Downloading Dissent
China's old-school technocrats want to pull the plug on the country's computer-savvy "hacktivists"
By JAIME A. FLORCRUZ Beijing
When U.S. President Bill Clinton toured Shanghai last June, he stopped by an Internet cafe to mingle with young people surfing the Web. It was no random photo-op: Clinton was giving a thumbs-up to the liberating role of the Internet. Little did he realize that, not very far from the cafe, a local computer engineer was languishing in jail for tapping the power of the Net.
Shanghai police in March arrested Lin Hai, 30, manager of a local software firm, and charged him with "inciting to overthrow the government." Now awaiting trial, Lin is the first Internet-related political prisoner in China. His offense: passing 30,000 Chinese e-mail addresses on to Da Can Kao (Big Reference), an overseas dissident webzine, which then "spammed" the addresses with forbidden information. Shanghai authorities claim the tide of e-mail paralyzed the city's computer network.
Since China four years ago plugged into the yingtewang, as the Internet is known, communist apparatchiks have gingerly widened access to the Net, even as they built firewalls to block sites considered subversive (CNN, TIME) or degenerate (Playboy, Penthouse Live). Today, 1.2 million Chinese have access to the Net, a number that is projected to grow to 5 million by 2000. Typically, the Net-surfers are young, highly educated, influential and affluent.

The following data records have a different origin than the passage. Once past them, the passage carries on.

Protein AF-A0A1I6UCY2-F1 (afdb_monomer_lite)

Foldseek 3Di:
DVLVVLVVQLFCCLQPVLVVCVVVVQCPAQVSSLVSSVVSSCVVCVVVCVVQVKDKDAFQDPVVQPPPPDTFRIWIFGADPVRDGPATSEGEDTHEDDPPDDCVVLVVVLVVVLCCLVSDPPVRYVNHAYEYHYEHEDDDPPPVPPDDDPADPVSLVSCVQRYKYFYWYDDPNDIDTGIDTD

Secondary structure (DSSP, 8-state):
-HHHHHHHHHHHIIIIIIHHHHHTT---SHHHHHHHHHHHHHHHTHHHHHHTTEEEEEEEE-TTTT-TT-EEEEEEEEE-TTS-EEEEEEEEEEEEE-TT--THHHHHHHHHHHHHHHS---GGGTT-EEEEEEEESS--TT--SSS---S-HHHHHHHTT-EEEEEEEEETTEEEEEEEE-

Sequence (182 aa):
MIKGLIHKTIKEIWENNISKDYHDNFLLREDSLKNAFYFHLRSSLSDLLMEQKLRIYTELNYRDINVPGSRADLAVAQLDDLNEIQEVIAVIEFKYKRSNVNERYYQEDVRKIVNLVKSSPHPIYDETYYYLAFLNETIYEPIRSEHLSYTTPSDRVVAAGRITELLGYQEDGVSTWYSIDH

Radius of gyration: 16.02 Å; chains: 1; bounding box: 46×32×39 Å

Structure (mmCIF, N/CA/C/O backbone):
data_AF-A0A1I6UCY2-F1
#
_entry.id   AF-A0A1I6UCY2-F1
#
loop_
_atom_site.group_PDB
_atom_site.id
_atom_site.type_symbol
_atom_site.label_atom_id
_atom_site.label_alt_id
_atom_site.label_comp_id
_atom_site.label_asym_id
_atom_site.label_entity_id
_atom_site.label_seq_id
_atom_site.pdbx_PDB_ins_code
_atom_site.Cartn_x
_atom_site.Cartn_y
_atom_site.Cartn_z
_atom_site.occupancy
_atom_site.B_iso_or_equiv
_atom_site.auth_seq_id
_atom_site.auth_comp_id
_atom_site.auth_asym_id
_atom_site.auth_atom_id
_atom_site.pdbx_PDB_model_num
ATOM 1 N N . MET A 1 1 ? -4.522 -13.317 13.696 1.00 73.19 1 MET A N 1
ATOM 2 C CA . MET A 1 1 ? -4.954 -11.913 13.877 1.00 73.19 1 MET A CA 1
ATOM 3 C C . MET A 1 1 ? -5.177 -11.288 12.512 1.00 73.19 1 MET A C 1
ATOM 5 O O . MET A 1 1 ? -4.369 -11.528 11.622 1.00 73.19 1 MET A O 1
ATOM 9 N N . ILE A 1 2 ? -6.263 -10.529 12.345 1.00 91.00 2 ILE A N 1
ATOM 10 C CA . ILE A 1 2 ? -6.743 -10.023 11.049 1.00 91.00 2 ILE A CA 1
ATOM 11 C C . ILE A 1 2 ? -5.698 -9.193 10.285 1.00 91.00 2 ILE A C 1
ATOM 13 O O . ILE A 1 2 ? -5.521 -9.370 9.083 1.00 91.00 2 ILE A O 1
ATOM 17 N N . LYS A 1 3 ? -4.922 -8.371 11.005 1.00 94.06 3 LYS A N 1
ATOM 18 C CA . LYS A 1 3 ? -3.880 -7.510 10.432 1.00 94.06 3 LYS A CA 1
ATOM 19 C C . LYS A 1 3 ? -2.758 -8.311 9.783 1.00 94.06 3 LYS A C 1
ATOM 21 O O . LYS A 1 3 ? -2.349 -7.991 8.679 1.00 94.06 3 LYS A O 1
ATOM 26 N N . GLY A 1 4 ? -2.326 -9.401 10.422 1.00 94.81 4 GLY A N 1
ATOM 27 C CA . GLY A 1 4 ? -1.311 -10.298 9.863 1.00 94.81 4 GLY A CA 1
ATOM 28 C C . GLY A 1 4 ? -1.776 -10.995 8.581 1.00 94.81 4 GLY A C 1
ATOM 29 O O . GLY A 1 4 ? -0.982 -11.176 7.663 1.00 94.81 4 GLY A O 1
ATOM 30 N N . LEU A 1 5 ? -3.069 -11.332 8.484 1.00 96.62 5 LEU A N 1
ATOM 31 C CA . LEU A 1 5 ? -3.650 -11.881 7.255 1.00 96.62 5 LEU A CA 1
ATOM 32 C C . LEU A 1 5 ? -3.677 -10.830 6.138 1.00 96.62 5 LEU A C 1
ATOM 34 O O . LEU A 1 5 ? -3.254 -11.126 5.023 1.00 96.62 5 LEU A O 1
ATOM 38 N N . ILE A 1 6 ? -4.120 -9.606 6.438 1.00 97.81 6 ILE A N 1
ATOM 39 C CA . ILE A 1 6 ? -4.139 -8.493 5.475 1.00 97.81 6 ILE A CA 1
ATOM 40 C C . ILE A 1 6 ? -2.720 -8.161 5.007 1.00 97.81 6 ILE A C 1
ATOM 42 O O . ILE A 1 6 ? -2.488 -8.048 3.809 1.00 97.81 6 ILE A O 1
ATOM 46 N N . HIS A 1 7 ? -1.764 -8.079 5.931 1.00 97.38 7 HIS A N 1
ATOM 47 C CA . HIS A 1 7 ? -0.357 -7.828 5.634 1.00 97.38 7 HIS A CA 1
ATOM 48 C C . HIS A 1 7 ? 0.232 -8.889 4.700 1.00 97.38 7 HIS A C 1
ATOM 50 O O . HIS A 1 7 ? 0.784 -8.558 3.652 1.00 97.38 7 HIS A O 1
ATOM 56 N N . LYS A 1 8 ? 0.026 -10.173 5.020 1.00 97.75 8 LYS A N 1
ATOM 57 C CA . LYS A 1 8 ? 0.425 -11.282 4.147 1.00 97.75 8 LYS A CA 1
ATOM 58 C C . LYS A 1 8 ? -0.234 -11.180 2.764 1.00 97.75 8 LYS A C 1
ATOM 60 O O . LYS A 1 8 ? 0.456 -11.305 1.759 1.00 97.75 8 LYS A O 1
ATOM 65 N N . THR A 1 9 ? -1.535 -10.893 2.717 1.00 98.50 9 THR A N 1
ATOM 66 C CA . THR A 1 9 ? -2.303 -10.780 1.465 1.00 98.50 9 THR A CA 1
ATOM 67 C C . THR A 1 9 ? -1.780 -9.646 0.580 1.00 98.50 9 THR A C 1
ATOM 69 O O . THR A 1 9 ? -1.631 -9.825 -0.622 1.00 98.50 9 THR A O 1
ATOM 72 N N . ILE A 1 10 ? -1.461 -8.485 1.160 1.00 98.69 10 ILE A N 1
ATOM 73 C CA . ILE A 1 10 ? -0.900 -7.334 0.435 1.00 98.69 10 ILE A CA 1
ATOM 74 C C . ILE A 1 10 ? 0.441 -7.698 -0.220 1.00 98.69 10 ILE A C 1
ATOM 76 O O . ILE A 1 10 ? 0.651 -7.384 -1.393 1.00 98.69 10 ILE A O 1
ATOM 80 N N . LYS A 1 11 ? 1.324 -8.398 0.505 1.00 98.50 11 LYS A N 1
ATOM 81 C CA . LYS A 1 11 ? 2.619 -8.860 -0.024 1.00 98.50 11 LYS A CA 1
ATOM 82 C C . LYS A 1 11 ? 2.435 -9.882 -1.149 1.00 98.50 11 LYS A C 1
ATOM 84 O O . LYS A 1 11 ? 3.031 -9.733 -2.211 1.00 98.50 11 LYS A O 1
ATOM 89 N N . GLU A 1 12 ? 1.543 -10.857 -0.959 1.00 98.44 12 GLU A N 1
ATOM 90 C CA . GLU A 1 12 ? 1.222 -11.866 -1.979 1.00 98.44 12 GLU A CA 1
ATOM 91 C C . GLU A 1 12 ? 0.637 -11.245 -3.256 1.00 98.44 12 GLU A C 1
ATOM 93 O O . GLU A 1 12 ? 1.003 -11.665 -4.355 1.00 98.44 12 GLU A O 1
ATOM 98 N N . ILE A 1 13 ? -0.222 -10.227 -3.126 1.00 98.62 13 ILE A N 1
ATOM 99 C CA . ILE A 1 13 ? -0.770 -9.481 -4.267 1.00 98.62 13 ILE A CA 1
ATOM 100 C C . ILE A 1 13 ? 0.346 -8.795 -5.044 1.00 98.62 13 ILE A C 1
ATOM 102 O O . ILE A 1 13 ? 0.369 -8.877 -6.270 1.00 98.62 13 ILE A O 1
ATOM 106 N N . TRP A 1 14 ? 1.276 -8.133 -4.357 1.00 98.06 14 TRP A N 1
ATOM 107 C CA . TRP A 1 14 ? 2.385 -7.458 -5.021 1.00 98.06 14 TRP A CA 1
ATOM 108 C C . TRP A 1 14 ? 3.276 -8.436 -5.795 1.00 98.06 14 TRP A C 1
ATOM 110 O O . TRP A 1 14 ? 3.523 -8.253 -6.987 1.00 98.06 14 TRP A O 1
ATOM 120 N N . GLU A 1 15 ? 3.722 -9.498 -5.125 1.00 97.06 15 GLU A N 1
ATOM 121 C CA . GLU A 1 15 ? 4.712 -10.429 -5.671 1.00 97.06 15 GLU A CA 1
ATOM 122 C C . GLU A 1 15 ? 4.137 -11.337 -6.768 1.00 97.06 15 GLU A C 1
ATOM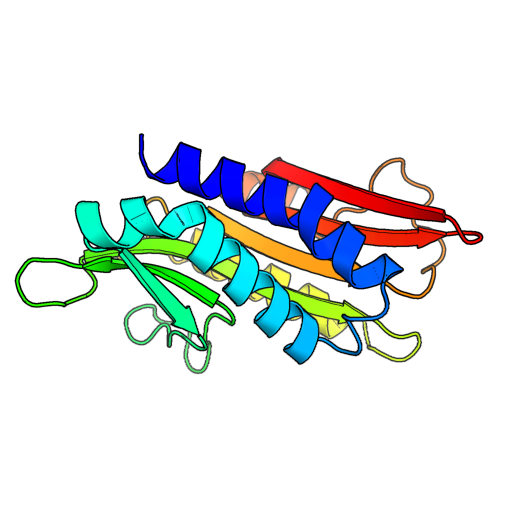 124 O O . GLU A 1 15 ? 4.859 -11.691 -7.701 1.00 97.06 15 GLU A O 1
ATOM 129 N N . ASN A 1 16 ? 2.841 -11.675 -6.713 1.00 97.44 16 ASN A N 1
ATOM 130 C CA . ASN A 1 16 ? 2.230 -12.629 -7.646 1.00 97.44 16 ASN A CA 1
ATOM 131 C C . ASN A 1 16 ? 1.238 -11.990 -8.622 1.00 97.44 16 ASN A C 1
ATOM 133 O O . ASN A 1 16 ? 1.286 -12.264 -9.819 1.00 97.44 16 ASN A O 1
ATOM 137 N N . ASN A 1 17 ? 0.306 -11.172 -8.130 1.00 98.00 17 ASN A N 1
ATOM 138 C CA . ASN A 1 17 ? -0.782 -10.651 -8.958 1.00 98.00 17 ASN A CA 1
ATOM 139 C C . ASN A 1 17 ? -0.352 -9.415 -9.749 1.00 98.00 17 ASN A C 1
ATOM 141 O O . ASN A 1 17 ? -0.524 -9.376 -10.962 1.00 98.00 17 ASN A O 1
ATOM 145 N N . ILE A 1 18 ? 0.250 -8.431 -9.080 1.00 97.12 18 ILE A N 1
ATOM 146 C CA . ILE A 1 18 ? 0.742 -7.210 -9.728 1.00 97.12 18 ILE A CA 1
ATOM 147 C C . ILE A 1 18 ? 1.914 -7.525 -10.646 1.00 97.12 18 ILE A C 1
ATOM 149 O O . ILE A 1 18 ? 1.952 -7.014 -11.764 1.00 97.12 18 ILE A O 1
ATOM 153 N N . SER A 1 19 ? 2.827 -8.404 -10.223 1.00 95.00 19 SER A N 1
ATOM 154 C CA . SER A 1 19 ? 3.899 -8.857 -11.110 1.00 95.00 19 SER A CA 1
ATOM 155 C C . SER A 1 19 ? 3.327 -9.507 -12.371 1.00 95.00 19 SER A C 1
ATOM 157 O O . SER A 1 19 ? 3.757 -9.179 -13.474 1.00 95.00 19 SER A O 1
ATOM 159 N N . LYS A 1 20 ? 2.299 -10.356 -12.258 1.00 95.56 20 LYS A N 1
ATOM 160 C CA . LYS A 1 20 ? 1.625 -10.942 -13.420 1.00 95.56 20 LYS A CA 1
ATOM 161 C C . LYS A 1 20 ? 0.951 -9.886 -14.303 1.00 95.56 20 LYS A C 1
ATOM 163 O O . LYS A 1 20 ? 1.163 -9.901 -15.513 1.00 95.56 20 LYS A O 1
ATOM 168 N N . ASP A 1 21 ? 0.191 -8.964 -13.717 1.00 95.31 21 ASP A N 1
ATOM 169 C CA . ASP A 1 21 ? -0.495 -7.900 -14.462 1.00 95.31 21 ASP A CA 1
ATOM 170 C C . ASP A 1 21 ? 0.490 -6.996 -15.211 1.00 95.31 21 ASP A C 1
ATOM 172 O O . ASP A 1 21 ? 0.193 -6.516 -16.307 1.00 95.31 21 ASP A O 1
ATOM 176 N N . TYR A 1 22 ? 1.679 -6.782 -14.642 1.00 91.81 22 TYR A N 1
ATOM 177 C CA . TYR A 1 22 ? 2.766 -6.082 -15.313 1.00 91.81 22 TYR A CA 1
ATOM 178 C C . TYR A 1 22 ? 3.214 -6.817 -16.582 1.00 91.81 22 TYR A C 1
ATOM 180 O O . TYR A 1 22 ? 3.229 -6.224 -17.660 1.00 91.81 22 TYR A O 1
ATOM 188 N N . HIS A 1 23 ? 3.517 -8.117 -16.480 1.00 90.75 23 HIS A N 1
ATOM 189 C CA . HIS A 1 23 ? 3.957 -8.933 -17.621 1.00 90.75 23 HIS A CA 1
ATOM 190 C C . HIS A 1 23 ? 2.896 -9.042 -18.721 1.00 90.75 23 HIS A C 1
ATOM 192 O O . HIS A 1 23 ? 3.226 -9.057 -19.908 1.00 90.75 23 HIS A O 1
ATOM 198 N N . ASP A 1 24 ? 1.623 -9.079 -18.332 1.00 92.88 24 ASP A N 1
ATOM 199 C CA . ASP A 1 24 ? 0.497 -9.135 -19.262 1.00 92.88 24 ASP A CA 1
ATOM 200 C C . ASP A 1 24 ? 0.155 -7.752 -19.867 1.00 92.88 24 ASP A C 1
ATOM 202 O O . ASP A 1 24 ? -0.766 -7.639 -20.677 1.00 92.88 24 ASP A O 1
ATOM 206 N N . ASN A 1 25 ? 0.928 -6.704 -19.547 1.00 88.38 25 ASN A N 1
ATOM 207 C CA . ASN A 1 25 ? 0.756 -5.317 -20.003 1.00 88.38 25 ASN A CA 1
ATOM 208 C C . ASN A 1 25 ? -0.563 -4.659 -19.551 1.00 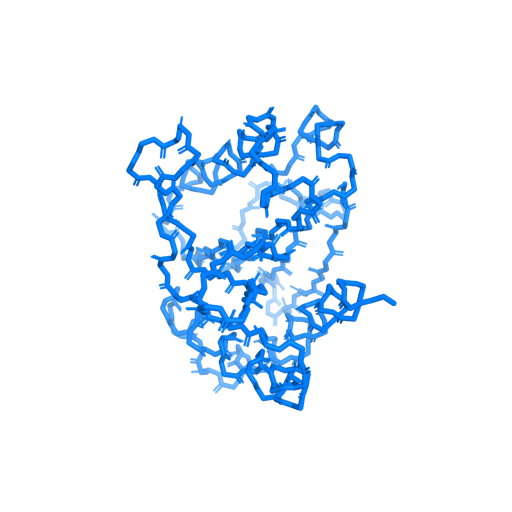88.38 25 ASN A C 1
ATOM 210 O O . ASN A 1 25 ? -1.068 -3.744 -20.209 1.00 88.38 25 ASN A O 1
ATOM 214 N N . PHE A 1 26 ? -1.117 -5.087 -18.413 1.00 87.88 26 PHE A N 1
ATOM 215 C CA . PHE A 1 26 ? -2.292 -4.456 -17.804 1.00 87.88 26 PHE A CA 1
ATOM 216 C C . PHE A 1 26 ? -1.942 -3.215 -16.967 1.00 87.88 26 PHE A C 1
ATOM 218 O O . PHE A 1 26 ? -2.820 -2.401 -16.673 1.00 87.88 26 PHE A O 1
ATOM 225 N N . LEU A 1 27 ? -0.664 -3.022 -16.621 1.00 86.75 27 LEU A N 1
ATOM 226 C CA . LEU A 1 27 ? -0.184 -1.863 -15.866 1.00 86.75 27 LEU A CA 1
ATOM 227 C C . LEU A 1 27 ? 0.450 -0.835 -16.807 1.00 86.75 27 LEU A C 1
ATOM 229 O O . LEU A 1 27 ? 1.589 -0.975 -17.230 1.00 86.75 27 LEU A O 1
ATOM 233 N N . LEU A 1 28 ? -0.293 0.218 -17.145 1.00 76.00 28 LEU A N 1
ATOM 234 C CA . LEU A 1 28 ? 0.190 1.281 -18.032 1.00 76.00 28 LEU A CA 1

Just the sort of person who might be inclined to question authority or become involved in dissident activities, which China has long sought to curb. Indeed, it has been the government's continuing crackdown on subversive tendencies that has spawned a new band of "hacktivists"--activists who are shifting to the relatively unpatrolled world of cyberspace to campaign on behalf of democracy. Says Eddie Leung, editor of the Hong Kong Voice of Democracy website, (www.democracy.org.hk), which monitors freedom in China and the former British colony: "There is a significant trend toward using the Internet as a means of bypassing government censorship on the mainland."
Last week, only two days after a state-run organization launched a human rights Web page (www.humanrights-china.org) to promote the official line, a U.S.-based group calling itself Legions of the Underground cracked the site's security and replaced the page with a new one labeled "Boycott China!" The hackers also added links to two sites--Amnesty International and Human Rights in China--usually blocked by state firewalls.